Claim Rejections - 35 USC § 103
The following is a quotation of 35 U.S.C. 103 which forms the basis for all obviousness rejections set forth in this Office action:
A patent for a claimed invention may not be obtained, notwithstanding that the claimed invention is not identically disclosed as set forth in section 102, if the differences between the claimed invention and the prior art are such that the claimed invention as a whole would have been obvious before the effective filing date of the claimed invention to a person having ordinary skill in the art to which the claimed invention pertains. Patentability shall not be negated by the manner in which the invention was made.

Claim(s) 7 is/are rejected under 35 U.S.C. 103 as being unpatentable over Reynolds as applied to claim 1 above, and further in view of Hines et al. “ViSQOL: an objective speech quality model” hereinafter Hines.

Regarding Claim 7:
Reynolds teaches the method according to claim 1, but does not teach wherein before the aligning the test voice with the original voice based on a result of the loss detection and/or the discontinuity detection, the method further comprises: detecting the test voice based on a preset abnormal voice detection model, to determine whether the test voice is an abnormal voice, wherein the preset abnormal voice detection model is a non-machine learning model, content detected by the non-machine learning model is different from content detected by the loss detection, and/or content detected by the non-machine learning model is different from content detected by the discontinuity detection.
In the same field of Intrusive Signal Quality Estimation, Hines teaches wherein before the aligning the test voice with the original voice based on a result of the loss detection and/or the discontinuity detection, the method further comprises: detecting the test voice based on a preset abnormal voice detection model, to determine whether the test voice is an abnormal voice(Pg 6, 4.1 Pre-Processing, Ln 1-2, The pre-processing stage scales the degraded signal y(t), to match the power level of the reference signal x(t), Ln 12-14, The test spectrograms are floored to the minimum value in the reference spectrogram to level the signals with a 0-dB reference. Test voice is determined abnormal as it is scaled to match reference in volume.
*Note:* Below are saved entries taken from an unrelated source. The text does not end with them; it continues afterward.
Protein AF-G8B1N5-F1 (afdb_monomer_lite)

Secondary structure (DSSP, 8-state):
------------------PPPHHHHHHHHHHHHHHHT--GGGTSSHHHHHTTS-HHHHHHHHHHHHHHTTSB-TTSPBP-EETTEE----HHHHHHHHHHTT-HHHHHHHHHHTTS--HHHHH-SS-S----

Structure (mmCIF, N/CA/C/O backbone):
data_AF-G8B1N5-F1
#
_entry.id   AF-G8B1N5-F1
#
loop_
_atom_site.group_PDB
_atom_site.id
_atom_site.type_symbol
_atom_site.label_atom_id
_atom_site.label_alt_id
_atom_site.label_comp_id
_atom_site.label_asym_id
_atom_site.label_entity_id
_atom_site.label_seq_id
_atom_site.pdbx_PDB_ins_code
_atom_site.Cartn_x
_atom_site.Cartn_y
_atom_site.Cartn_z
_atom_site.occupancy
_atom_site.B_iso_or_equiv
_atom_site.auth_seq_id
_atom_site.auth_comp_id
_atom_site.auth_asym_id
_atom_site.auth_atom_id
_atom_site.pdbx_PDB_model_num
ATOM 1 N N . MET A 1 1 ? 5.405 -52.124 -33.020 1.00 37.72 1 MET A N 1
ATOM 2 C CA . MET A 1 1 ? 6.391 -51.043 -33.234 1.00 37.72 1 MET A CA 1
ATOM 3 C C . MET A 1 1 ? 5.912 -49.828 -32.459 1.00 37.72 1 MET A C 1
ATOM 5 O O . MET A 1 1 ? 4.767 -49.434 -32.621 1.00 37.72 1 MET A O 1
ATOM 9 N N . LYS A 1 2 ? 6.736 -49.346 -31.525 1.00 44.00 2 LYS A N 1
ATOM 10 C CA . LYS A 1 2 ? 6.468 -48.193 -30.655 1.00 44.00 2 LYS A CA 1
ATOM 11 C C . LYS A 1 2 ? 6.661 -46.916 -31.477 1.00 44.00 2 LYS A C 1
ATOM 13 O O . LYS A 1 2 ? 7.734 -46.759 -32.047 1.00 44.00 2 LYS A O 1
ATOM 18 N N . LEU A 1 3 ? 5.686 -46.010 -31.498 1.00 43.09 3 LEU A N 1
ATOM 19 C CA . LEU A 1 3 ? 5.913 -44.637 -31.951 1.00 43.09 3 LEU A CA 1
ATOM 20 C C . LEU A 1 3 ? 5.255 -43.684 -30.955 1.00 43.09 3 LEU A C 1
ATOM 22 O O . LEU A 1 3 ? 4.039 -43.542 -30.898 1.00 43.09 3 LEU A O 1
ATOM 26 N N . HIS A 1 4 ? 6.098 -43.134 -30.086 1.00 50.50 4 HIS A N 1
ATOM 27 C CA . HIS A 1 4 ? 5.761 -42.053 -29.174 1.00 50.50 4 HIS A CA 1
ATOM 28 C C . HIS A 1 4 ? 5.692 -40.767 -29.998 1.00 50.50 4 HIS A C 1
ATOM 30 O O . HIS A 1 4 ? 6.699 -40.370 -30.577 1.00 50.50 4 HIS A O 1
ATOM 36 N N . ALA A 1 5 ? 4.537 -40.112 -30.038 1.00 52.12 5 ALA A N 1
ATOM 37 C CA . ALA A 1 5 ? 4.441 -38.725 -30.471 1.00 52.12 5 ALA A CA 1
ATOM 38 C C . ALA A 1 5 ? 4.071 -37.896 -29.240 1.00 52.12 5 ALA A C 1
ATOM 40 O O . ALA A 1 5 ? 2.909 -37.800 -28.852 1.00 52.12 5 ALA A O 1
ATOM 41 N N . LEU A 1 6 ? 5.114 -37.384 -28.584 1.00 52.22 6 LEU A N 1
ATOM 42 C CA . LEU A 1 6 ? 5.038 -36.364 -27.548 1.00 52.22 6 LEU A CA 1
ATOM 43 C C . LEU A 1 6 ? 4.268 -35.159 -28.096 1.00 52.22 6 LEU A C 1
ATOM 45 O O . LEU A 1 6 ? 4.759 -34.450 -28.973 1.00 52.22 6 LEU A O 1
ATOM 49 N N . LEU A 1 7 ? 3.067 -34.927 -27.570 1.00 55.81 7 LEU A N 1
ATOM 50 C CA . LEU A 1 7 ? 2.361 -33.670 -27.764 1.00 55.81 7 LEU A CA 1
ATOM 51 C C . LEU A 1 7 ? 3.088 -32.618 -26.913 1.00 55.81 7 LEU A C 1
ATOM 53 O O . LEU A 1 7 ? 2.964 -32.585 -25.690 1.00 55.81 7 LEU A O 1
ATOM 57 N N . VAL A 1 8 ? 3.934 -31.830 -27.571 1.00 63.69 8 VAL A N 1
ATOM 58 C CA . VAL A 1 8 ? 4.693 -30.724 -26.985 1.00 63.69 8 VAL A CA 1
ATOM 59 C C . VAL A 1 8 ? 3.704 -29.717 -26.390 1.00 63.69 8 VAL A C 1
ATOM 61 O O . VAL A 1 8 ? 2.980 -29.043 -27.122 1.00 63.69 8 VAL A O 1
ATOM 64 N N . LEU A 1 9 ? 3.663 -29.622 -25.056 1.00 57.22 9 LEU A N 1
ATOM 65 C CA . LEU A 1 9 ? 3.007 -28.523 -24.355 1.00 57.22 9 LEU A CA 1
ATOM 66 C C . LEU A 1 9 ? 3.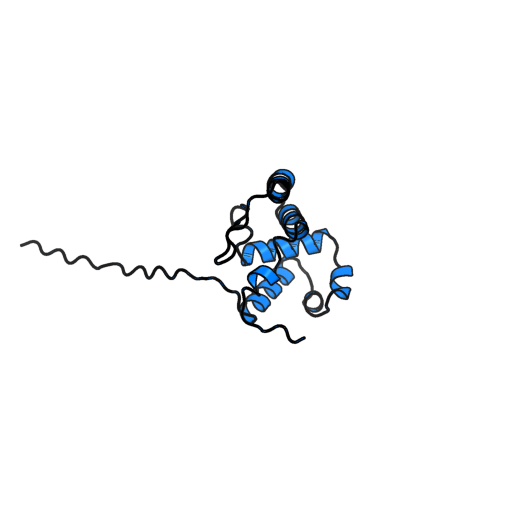745 -27.226 -24.697 1.00 57.22 9 LEU A C 1
ATOM 68 O O . LEU A 1 9 ? 4.789 -26.918 -24.123 1.00 57.22 9 LEU A O 1
ATOM 72 N N . CYS A 1 10 ? 3.173 -26.437 -25.603 1.00 49.06 10 CYS A N 1
ATOM 73 C CA . CYS A 1 10 ? 3.447 -25.009 -25.677 1.00 49.06 10 CYS A CA 1
ATOM 74 C C . CYS A 1 10 ? 2.824 -24.348 -24.439 1.00 49.06 10 CYS A C 1
ATOM 76 O O . CYS A 1 10 ? 1.740 -23.769 -24.501 1.00 49.06 10 CYS A O 1
ATOM 78 N N . PHE A 1 11 ? 3.508 -24.425 -23.296 1.00 52.81 11 PHE A N 1
ATOM 79 C CA . PHE A 1 11 ? 3.340 -23.396 -22.282 1.00 52.81 11 PHE A CA 1
ATOM 80 C C . PHE A 1 11 ? 3.898 -22.116 -22.892 1.00 52.81 11 PHE A C 1
ATOM 82 O O . PHE A 1 11 ? 5.103 -21.875 -22.879 1.00 52.81 11 PHE A O 1
ATOM 89 N N . ALA A 1 12 ? 3.016 -21.308 -23.475 1.00 53.00 12 ALA A N 1
ATOM 90 C CA . ALA A 1 12 ? 3.292 -19.897 -23.626 1.00 53.00 12 ALA A CA 1
ATOM 91 C C . ALA A 1 12 ? 3.480 -19.355 -22.206 1.00 53.00 12 ALA A C 1
ATOM 93 O O . ALA A 1 12 ? 2.517 -19.011 -21.523 1.00 53.00 12 ALA A O 1
ATOM 94 N N . THR A 1 13 ? 4.723 -19.326 -21.729 1.00 54.12 13 THR A N 1
ATOM 95 C CA . THR A 1 13 ? 5.104 -18.480 -20.606 1.00 54.12 13 THR A CA 1
ATOM 96 C C . THR A 1 13 ? 5.009 -17.051 -21.114 1.00 54.12 13 THR A C 1
ATOM 98 O O . THR A 1 13 ? 6.001 -16.440 -21.506 1.00 54.12 13 THR A O 1
ATOM 101 N N . ALA A 1 14 ? 3.782 -16.538 -21.176 1.00 51.62 14 ALA A N 1
ATOM 102 C CA . ALA A 1 14 ? 3.550 -15.115 -21.184 1.00 51.62 14 ALA A CA 1
ATOM 103 C C . ALA A 1 14 ? 4.081 -14.618 -19.839 1.00 51.62 14 ALA A C 1
ATOM 105 O O . ALA A 1 14 ? 3.408 -14.712 -18.814 1.00 51.62 14 ALA A O 1
ATOM 106 N N . SER A 1 15 ? 5.322 -14.141 -19.826 1.00 49.47 15 SER A N 1
ATOM 107 C CA . SER A 1 15 ? 5.777 -13.206 -18.812 1.00 49.47 15 SER A CA 1
ATOM 108 C C . SER A 1 15 ? 4.906 -11.964 -18.972 1.00 49.47 15 SER A C 1
ATOM 110 O O . SER A 1 15 ? 5.186 -11.066 -19.765 1.00 49.47 15 SER A O 1
ATOM 112 N N . ALA A 1 16 ? 3.768 -11.966 -18.279 1.00 42.72 16 ALA A N 1
ATOM 113 C CA . ALA A 1 16 ? 2.935 -10.795 -18.139 1.00 42.72 16 ALA A CA 1
ATOM 114 C C . ALA A 1 16 ? 3.769 -9.754 -17.389 1.00 42.72 16 ALA A C 1
ATOM 116 O O . ALA A 1 16 ? 3.891 -9.791 -16.168 1.00 42.72 16 ALA A O 1
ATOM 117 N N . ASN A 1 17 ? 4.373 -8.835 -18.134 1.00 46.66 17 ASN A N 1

Pg 4, See Fig 1, signal leveling is before time alignment), 
wherein the preset abnormal voice detection model is a non-machine learning model(Pg 6, 4.1 Pre-Processing, Ln 1-2, The pre-processing stage scales the degraded signal y(t), to match the power level of the reference signal x(t), Ln 3-4, Short-term Fourier transform (STFT) spectrogram, Ln 12-14, The test spectrograms are floored to the minimum value in the reference spectrogram to level the signals with a 0-dB reference), 
content detected by the non-machine learning model is different from content detected by the loss detection, and/or content detected by the non-machine learning model is different from content detected by the discontinuity detection(Pg 6, 4.1 Pre-Processing, Ln 1-2, The pre-processing stage scales the degraded signal y(t), to match the power level of the reference signal x(t)).
It would have been obvious for one skilled in the art, at the effective time of filling, to modify Reynolds with the pre-processing of Hines, as it assists in improving performance(Pg 17, Conclusion, Ln 1-5).

Regarding Claim 15:
Reynolds teaches the apparatus according to claim 9, but does not teach wherein before aligning the test voice with the original voice based on the result of the loss detection and/or the discontinuity detection, the operations further comprise: detecting the original voice and the test voice based on a preset abnormal voice detection model, to determine whether the test voice is an abnormal voice, wherein the preset abnormal voice detection model is a non-machine learning model, content detected by the non-machine learning model is different from content detected by the loss detection, and/or content detected by the non-machine learning model is different from content detected by the discontinuity detection.
In the same field of Intrusive Signal Quality Estimation, Hines teaches wherein before aligning the test voice with the original voice based on the result of the loss detection and/or the discontinuity detection, the operations further comprise: detecting the original voice and the test voice based on a preset abnormal voice detection model, to determine whether the test voice is an abnormal voice(Pg 6, 4.1 Pre-Processing, Ln 1-2, The pre-processing stage scales the degraded signal y(t), to match the power level of the reference signal x(t), Ln 12-14, The test spectrograms are floored to the minimum value in the reference spectrogram to level the signals with a 0-dB reference. Test voice is determined abnormal as it is scaled to match reference in volume. Pg 4, See Fig 1, signal leveling is before time alignment), 
wherein the preset abnormal voice detection model is a non-machine learning model(Pg 6, 4.1 Pre-Processing, Ln 1-2, The pre-processing stage scales the degraded signal y(t), to match the power level of the reference signal x(t), Ln 3-4, Short-term Fourier transform (STFT) spectrogram, Ln 12-14, The test spectrograms are floored to the minimum value in the reference spectrogram to level the signals with a 0-dB reference), 
content detected by the non-machine learning model is different from content detected by the loss detection, and/or content detected by the non-machine learning model is different from content detected by the discontinuity detection(Pg 6, 4.1 Pre-Processing, Ln 1-2, The pre-processing stage scales the degraded signal y(t), to match the power level of the reference signal x(t)).
It would have been obvious for one skilled in the art, at the effective time of filling, to modify Reynolds with the pre-processing of Hines, as it assists in improving performance(Pg 17, Conclusion, Ln 1-5).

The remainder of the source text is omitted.